Three forward passes over (almost) the same tokens, by three different model copies. That repetition is what makes RL post-training expensive — and it's why most of the framework's complexity is about not doing more forwards than necessary (record at sampling time, batch the ref pass, share the trainer's forward across grad-accum chunks).

Gradient clipping & the AdamW choice

One detail you'll notice in trainer.py: weight_decay=0.0 and betas=(0.9, 0.95).

No weight decay. Decay slowly pulls every parameter toward zero. The KL anchor is computed in function space (over per-token distributions) — it can't see a drift toward zero in parameter space, so the anchor stops anchoring while θ silently degrades. Always set WD to 0 for RL fine-tuning unless you have a specific reason.
β₂ = 0.95 (not 0.999). RL gradients are spiky — a lucky high-reward rollout can swing the gradient hard. A lower β₂ means Adam's variance estimator forgets older noise faster, so the effective learning rate doesn't get stuck after a spike. This is the GPT-2 default and is standard in RL recipes.
Grad clip = 1.0. Belt-and-suspenders on top of PPO clipping. If the loss surprises you, the optimizer doesn't move further than length 1 in parameter space.

Gradient accumulation, briefly

Production RL runs with effective batch sizes in the thousands of trajectories. They don't fit in memory as one forward — so the trainer supports an accumulate=True mode that skips the optimizer step. Caller pattern:

for chunk in batch.chunks(microbatch):
    trainer.train_step(chunk, loss_fn, accumulate=True)   # gradients accumulate
trainer.train_step(last_chunk, loss_fn, accumulate=False) # clip + step

Same interface, lower memory. The toy in this folder fits in memory so we don't use it, but the surface is exposed.

What the trainer is not

The trainer is not:

Where rewards get computed (environment).
Where advantages get computed (algorithm).
Where the reference is scored (reference).
Where rollouts come from (rollout).
Where the weights get pushed back to the rollout engine (weight-sync — next lesson).
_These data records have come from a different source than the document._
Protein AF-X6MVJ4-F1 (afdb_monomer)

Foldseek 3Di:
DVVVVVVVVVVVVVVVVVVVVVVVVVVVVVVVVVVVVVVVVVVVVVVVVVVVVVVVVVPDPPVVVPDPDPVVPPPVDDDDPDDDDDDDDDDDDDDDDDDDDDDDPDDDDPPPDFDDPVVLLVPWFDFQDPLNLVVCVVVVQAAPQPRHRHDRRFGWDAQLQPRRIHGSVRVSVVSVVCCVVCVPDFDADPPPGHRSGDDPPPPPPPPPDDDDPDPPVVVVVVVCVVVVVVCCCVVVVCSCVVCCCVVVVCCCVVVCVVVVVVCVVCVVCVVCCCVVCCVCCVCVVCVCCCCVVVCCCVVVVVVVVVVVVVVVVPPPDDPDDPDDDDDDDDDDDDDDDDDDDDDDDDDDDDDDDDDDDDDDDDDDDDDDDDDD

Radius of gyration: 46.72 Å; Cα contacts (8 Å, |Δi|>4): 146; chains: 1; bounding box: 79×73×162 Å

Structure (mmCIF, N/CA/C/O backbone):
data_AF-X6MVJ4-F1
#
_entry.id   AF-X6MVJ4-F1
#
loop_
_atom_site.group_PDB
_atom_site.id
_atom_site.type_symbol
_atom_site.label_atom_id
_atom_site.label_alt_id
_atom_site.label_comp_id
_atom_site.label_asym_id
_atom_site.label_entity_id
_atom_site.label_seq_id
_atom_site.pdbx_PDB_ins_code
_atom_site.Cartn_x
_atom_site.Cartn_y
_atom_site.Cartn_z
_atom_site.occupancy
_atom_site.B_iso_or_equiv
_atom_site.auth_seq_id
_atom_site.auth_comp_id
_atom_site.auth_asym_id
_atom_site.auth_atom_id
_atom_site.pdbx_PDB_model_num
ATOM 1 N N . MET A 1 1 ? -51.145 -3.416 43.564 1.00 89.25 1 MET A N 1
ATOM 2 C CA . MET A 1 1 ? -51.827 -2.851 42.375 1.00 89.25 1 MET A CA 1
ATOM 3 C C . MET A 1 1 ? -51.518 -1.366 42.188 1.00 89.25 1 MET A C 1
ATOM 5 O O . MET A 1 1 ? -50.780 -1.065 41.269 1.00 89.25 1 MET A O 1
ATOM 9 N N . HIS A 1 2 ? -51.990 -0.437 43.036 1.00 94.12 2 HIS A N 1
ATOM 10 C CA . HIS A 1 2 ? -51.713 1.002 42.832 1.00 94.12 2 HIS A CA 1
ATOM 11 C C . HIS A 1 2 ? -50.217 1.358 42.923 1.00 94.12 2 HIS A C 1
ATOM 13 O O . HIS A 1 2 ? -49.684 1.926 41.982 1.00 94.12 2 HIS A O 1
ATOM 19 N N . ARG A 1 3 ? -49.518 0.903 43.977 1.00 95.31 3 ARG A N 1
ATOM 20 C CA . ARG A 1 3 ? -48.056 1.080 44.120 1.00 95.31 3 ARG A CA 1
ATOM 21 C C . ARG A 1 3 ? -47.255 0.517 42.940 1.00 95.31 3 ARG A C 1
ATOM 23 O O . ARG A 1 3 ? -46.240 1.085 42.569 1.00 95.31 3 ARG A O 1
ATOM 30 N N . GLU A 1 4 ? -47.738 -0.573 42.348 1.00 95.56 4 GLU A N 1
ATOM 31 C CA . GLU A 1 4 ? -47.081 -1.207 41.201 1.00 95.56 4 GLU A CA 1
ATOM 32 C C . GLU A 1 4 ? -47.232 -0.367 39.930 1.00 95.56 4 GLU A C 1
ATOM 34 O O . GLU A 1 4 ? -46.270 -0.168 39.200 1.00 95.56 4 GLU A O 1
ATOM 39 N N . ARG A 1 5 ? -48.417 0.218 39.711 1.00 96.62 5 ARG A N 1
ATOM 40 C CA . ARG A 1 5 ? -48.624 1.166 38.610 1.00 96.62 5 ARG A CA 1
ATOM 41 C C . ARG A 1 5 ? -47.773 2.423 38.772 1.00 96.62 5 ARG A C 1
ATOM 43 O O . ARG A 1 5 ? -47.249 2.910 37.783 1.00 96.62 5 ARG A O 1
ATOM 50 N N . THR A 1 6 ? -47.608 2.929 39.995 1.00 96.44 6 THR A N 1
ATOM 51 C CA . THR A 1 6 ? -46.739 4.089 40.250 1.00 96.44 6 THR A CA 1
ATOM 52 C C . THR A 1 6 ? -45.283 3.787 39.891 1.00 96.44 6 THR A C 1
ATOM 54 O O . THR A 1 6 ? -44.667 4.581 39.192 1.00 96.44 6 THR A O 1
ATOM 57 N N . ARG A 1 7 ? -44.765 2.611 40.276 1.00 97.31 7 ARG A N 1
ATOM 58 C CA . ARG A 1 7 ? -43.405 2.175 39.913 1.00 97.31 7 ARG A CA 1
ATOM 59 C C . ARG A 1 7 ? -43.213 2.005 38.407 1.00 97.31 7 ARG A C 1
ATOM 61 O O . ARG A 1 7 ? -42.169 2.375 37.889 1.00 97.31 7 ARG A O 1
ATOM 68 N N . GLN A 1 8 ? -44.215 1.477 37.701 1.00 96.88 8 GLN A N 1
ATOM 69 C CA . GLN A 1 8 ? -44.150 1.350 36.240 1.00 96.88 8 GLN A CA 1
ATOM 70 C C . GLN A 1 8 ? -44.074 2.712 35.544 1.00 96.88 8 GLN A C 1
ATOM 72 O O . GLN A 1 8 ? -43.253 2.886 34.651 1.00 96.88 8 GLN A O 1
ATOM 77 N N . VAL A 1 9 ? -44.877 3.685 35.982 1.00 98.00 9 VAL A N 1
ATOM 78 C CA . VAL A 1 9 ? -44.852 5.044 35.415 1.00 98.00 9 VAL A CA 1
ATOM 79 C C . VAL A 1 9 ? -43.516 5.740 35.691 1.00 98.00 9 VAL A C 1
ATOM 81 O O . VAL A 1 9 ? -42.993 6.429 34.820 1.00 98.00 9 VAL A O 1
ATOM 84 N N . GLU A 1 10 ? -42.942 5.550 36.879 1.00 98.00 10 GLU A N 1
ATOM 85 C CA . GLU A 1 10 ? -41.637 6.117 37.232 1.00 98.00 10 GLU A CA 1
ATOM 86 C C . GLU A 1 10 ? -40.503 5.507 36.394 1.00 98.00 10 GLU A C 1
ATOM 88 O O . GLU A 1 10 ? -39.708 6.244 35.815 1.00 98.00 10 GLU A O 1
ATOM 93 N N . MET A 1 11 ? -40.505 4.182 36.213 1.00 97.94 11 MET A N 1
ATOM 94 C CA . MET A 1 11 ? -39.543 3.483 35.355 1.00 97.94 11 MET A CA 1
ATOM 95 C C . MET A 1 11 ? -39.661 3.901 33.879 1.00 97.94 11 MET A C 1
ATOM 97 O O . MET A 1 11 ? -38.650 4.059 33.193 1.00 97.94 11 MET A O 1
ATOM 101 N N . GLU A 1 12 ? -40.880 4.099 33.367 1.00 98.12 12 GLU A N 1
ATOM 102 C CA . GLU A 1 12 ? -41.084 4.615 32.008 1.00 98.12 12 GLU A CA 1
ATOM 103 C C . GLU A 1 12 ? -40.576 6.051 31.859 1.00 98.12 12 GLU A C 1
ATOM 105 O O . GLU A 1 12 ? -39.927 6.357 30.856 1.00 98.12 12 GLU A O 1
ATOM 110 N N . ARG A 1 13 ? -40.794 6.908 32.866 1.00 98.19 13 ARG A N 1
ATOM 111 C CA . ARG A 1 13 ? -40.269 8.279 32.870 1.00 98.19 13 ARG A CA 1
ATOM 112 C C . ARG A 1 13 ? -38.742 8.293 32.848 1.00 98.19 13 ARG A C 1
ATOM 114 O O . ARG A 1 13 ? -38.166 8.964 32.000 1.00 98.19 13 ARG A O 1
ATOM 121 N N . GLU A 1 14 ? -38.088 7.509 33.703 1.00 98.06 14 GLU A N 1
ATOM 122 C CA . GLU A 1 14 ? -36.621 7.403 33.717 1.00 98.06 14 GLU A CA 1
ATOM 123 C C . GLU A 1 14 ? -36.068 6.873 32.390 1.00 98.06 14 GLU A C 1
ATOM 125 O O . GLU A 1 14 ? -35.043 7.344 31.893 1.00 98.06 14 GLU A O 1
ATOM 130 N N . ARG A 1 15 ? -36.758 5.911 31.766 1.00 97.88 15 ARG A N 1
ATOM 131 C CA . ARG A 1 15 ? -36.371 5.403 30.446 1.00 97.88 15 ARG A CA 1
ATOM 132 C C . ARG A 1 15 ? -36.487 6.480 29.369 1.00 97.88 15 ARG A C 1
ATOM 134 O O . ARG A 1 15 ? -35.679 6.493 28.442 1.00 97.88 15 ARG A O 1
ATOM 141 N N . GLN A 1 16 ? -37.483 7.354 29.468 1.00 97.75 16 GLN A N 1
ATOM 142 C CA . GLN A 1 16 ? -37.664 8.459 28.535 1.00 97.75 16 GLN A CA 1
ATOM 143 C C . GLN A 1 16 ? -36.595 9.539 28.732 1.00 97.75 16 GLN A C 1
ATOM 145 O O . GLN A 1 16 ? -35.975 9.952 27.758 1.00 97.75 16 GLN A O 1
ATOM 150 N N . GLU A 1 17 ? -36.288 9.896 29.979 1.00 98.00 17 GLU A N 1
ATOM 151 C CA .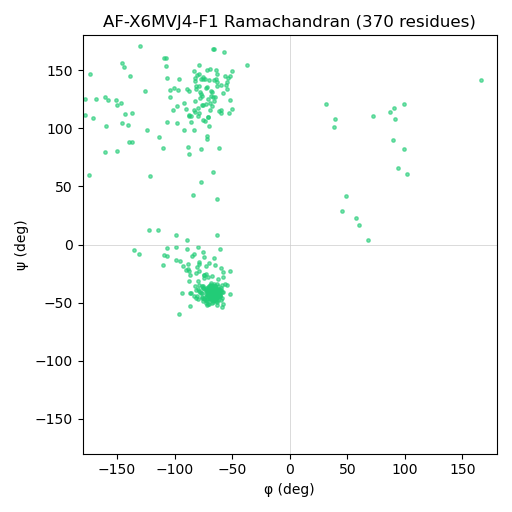 GLU A 1 17 ? -35.213 10.838 30.314 1.00 98.00 17 GLU A CA 1
ATOM 152 C C . GLU A 1 17 ? -33.837 10.336 29.843 1.00 98.00 17 GLU A C 1
ATOM 154 O O . GLU A 1 17 ? -33.046 11.112 29.306 1.00 98.00 17 GLU A O 1
ATOM 159 N N . ARG A 1 18 ? -33.558 9.028 29.956 1.00 97.19 18 ARG A N 1
ATOM 160 C CA . ARG A 1 18 ? -32.328 8.429 29.403 1.00 97.19 18 ARG A CA 1
ATOM 161 C C . ARG A 1 18 ? -32.259 8.537 27.883 1.00 97.19 18 ARG A C 1
ATOM 163 O O . ARG A 1 18 ? -31.221 8.927 27.365 1.00 97.19 18 ARG A O 1
ATOM 170 N N . LYS A 1 19 ? -33.358 8.258 27.176 1.00 97.88 19 LYS A N 1
ATOM 171 C CA . LYS A 1 19 ? -33.412 8.400 25.712 1.00 97.88 19 LYS A CA 1
ATOM 172 C C . LYS A 1 19 ? -33.200 9.844 25.265 1.00 97.88 19 LYS A C 1
ATOM 174 O O . LYS A 1 19 ? -32.448 10.078 24.330 1.00 97.88 19 LYS A O 1
ATOM 179 N N . GLU A 1 20 ? -33.823 10.804 25.946 1.00 97.94 20 GLU A N 1
ATOM 180 C CA . GLU A 1 20 ? -33.635 12.229 25.648 1.00 97.94 20 GLU A CA 1
ATOM 181 C C . GLU A 1 20 ? -32.198 12.689 25.916 1.00 97.94 20 GLU A C 1
ATOM 183 O O . GLU A 1 20 ? -31.668 13.527 25.185 1.00 97.94 20 GLU A O 1
ATOM 188 N N . LYS A 1 21 ? -31.547 12.141 26.949 1.00 98.00 21 LYS A N 1
ATOM 189 C CA . LYS A 1 21 ? -30.130 12.395 27.217 1.00 98.00 21 LYS A CA 1
ATOM 190 C C . LYS A 1 21 ? -29.238 11.806 26.119 1.00 98.00 21 LYS A C 1
ATOM 192 O O . LYS A 1 21 ? -28.422 12.532 25.566 1.00 98.00 21 LYS A O 1
ATOM 197 N N . GLU A 1 22 ? -29.442 10.543 25.752 1.00 97.38 22 GLU A N 1
ATOM 198 C CA . GLU A 1 22 ? -28.694 9.876 24.674 1.00 97.38 22 GLU A CA 1
ATOM 199 C C . GLU A 1 22 ? -28.857 10.587 23.320 1.00 97.38 22 GLU A C 1
ATOM 201 O O . GLU A 1 22 ? -27.905 10.684 22.546 1.00 97.38 22 GLU A O 1
ATOM 206 N N . GLU A 1 23 ? -30.048 11.112 23.023 1.00 98.25 23 GLU A N 1
ATOM 207 C CA . GLU A 1 23 ? -30.307 11.880 21.801 1.00 98.25 23 GLU A CA 1
ATOM 208 C C . GLU A 1 23 ? -29.589 13.237 21.812 1.00 98.25 23 GLU A C 1
ATOM 210 O O . GLU A 1 23 ? -29.003 13.630 20.802 1.00 98.25 23 GLU A O 1
ATOM 215 N N . LYS A 1 24 ? -29.556 13.928 22.959 1.00 98.25 24 LYS A N 1
ATOM 216 C CA . LYS A 1 24 ? -28.776 15.167 23.121 1.00 98.25 24 LYS A CA 1
ATOM 217 C C . LYS A 1 24 ? -27.278 14.924 22.981 1.00 98.25 24 LYS A C 1
ATOM 219 O O . LYS A 1 24 ? -26.618 15.688 22.281 1.00 98.25 24 LYS A O 1
ATOM 224 N N . ASP A 1 25 ? -26.761 13.864 23.592 1.00 97.19 25 ASP A N 1
ATOM 225 C CA . ASP A 1 25 ? -25.340 13.518 23.523 1.00 97.19 25 ASP A CA 1
ATOM 226 C C . ASP A 1 25 ? -24.942 13.148 22.081 1.00 97.19 25 ASP A C 1
ATOM 228 O O . ASP A 1 25 ? -23.907 13.595 21.583 1.00 97.19 25 ASP A O 1
ATOM 232 N N . ARG A 1 26 ? -25.812 12.433 21.352 1.00 97.81 26 ARG A N 1
ATOM 233 C CA . ARG A 1 26 ? -25.622 12.144 19.921 1.00 97.81 26 ARG A CA 1
ATOM 234 C C . ARG A 1 26 ? -25.640 13.410 19.064 1.00 97.81 26 ARG A C 1
ATOM 236 O O . ARG A 1 26 ? -24.761 13.586 18.227 1.00 97.81 26 ARG A O 1
ATOM 243 N N . SER A 1 27 ? -26.601 14.306 19.294 1.00 98.31 27 SER A N 1
ATOM 244 C CA . SER A 1 27 ? -26.680 15.584 18.576 1.00 98.31 27 SER A CA 1
ATOM 245 C C . SER A 1 27 ? -25.456 16.467 18.833 1.00 98.31 27 SER A C 1
ATOM 247 O O . SER A 1 27 ? -25.008 17.160 17.920 1.00 98.31 27 SER A O 1
ATOM 249 N N . LEU A 1 28 ? -24.907 16.447 20.050 1.00 98.19 28 LEU A N 1
ATOM 250 C CA . LEU A 1 28 ? -23.688 17.178 20.387 1.00 98.19 28 LEU A CA 1
ATOM 251 C C . LEU A 1 28 ? -22.464 16.585 19.672 1.00 98.19 28 LEU A C 1
ATOM 253 O O . LEU A 1 28 ? -21.658 17.336 19.127 1.00 98.19 28 LEU A O 1
ATOM 257 N N . ALA A 1 29 ? -22.349 15.256 19.615 1.00 97.31 29 ALA A N 1
ATOM 258 C CA . ALA A 1 29 ? -21.276 14.580 18.884 1.00 97.31 29 ALA A CA 1
ATOM 259 C C . ALA A 1 29 ? -21.315 14.887 17.375 1.00 97.31 29 ALA A C 1
ATOM 261 O O . ALA A 1 29 ? -20.282 15.195 16.781 1.00 97.31 29 ALA A O 1
ATOM 262 N N . GLU A 1 30 ? -22.505 14.886 16.765 1.00 97.81 30 GLU A N 1
ATOM 263 C CA . GLU A 1 30 ? -22.684 15.286 15.362 1.00 97.81 30 GLU A CA 1
ATOM 264 C C . GLU A 1 30 ? -22.269 16.746 15.122 1.00 97.81 30 GLU A C 1
ATOM 266 O O . GLU A 1 30 ? -21.627 17.053 14.114 1.00 97.81 30 GLU A O 1
ATOM 271 N N . GLN A 1 31 ? -22.577 17.648 16.061 1.00 98.06 31 GLN A N 1
ATOM 272 C CA . GLN A 1 31 ? -22.168 19.048 15.973 1.00 98.06 31 GLN A CA 1
ATOM 273 C C . GLN A 1 31 ? -20.643 19.214 16.063 1.00 98.06 31 GLN A C 1
ATOM 275 O O . GLN A 1 31 ? -20.077 19.973 15.276 1.00 98.06 31 GLN A O 1
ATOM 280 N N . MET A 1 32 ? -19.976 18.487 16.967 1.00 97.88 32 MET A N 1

It is one forward, one backward, one step. In a real FSDP-sharded deployment it lives on its own GPUs with its own activation memory; in this in-process toy it's a single AdamW. The interface is the same.

Takeaway

The trainer holds the only grad-flowing forward pass and the only optimizer in the system. By making the loss a callable rather than baked-in, it stays algorithm-agnostic — and every wrapper you'd ever need (autocast, FSDP, checkpoint) wraps one line of code.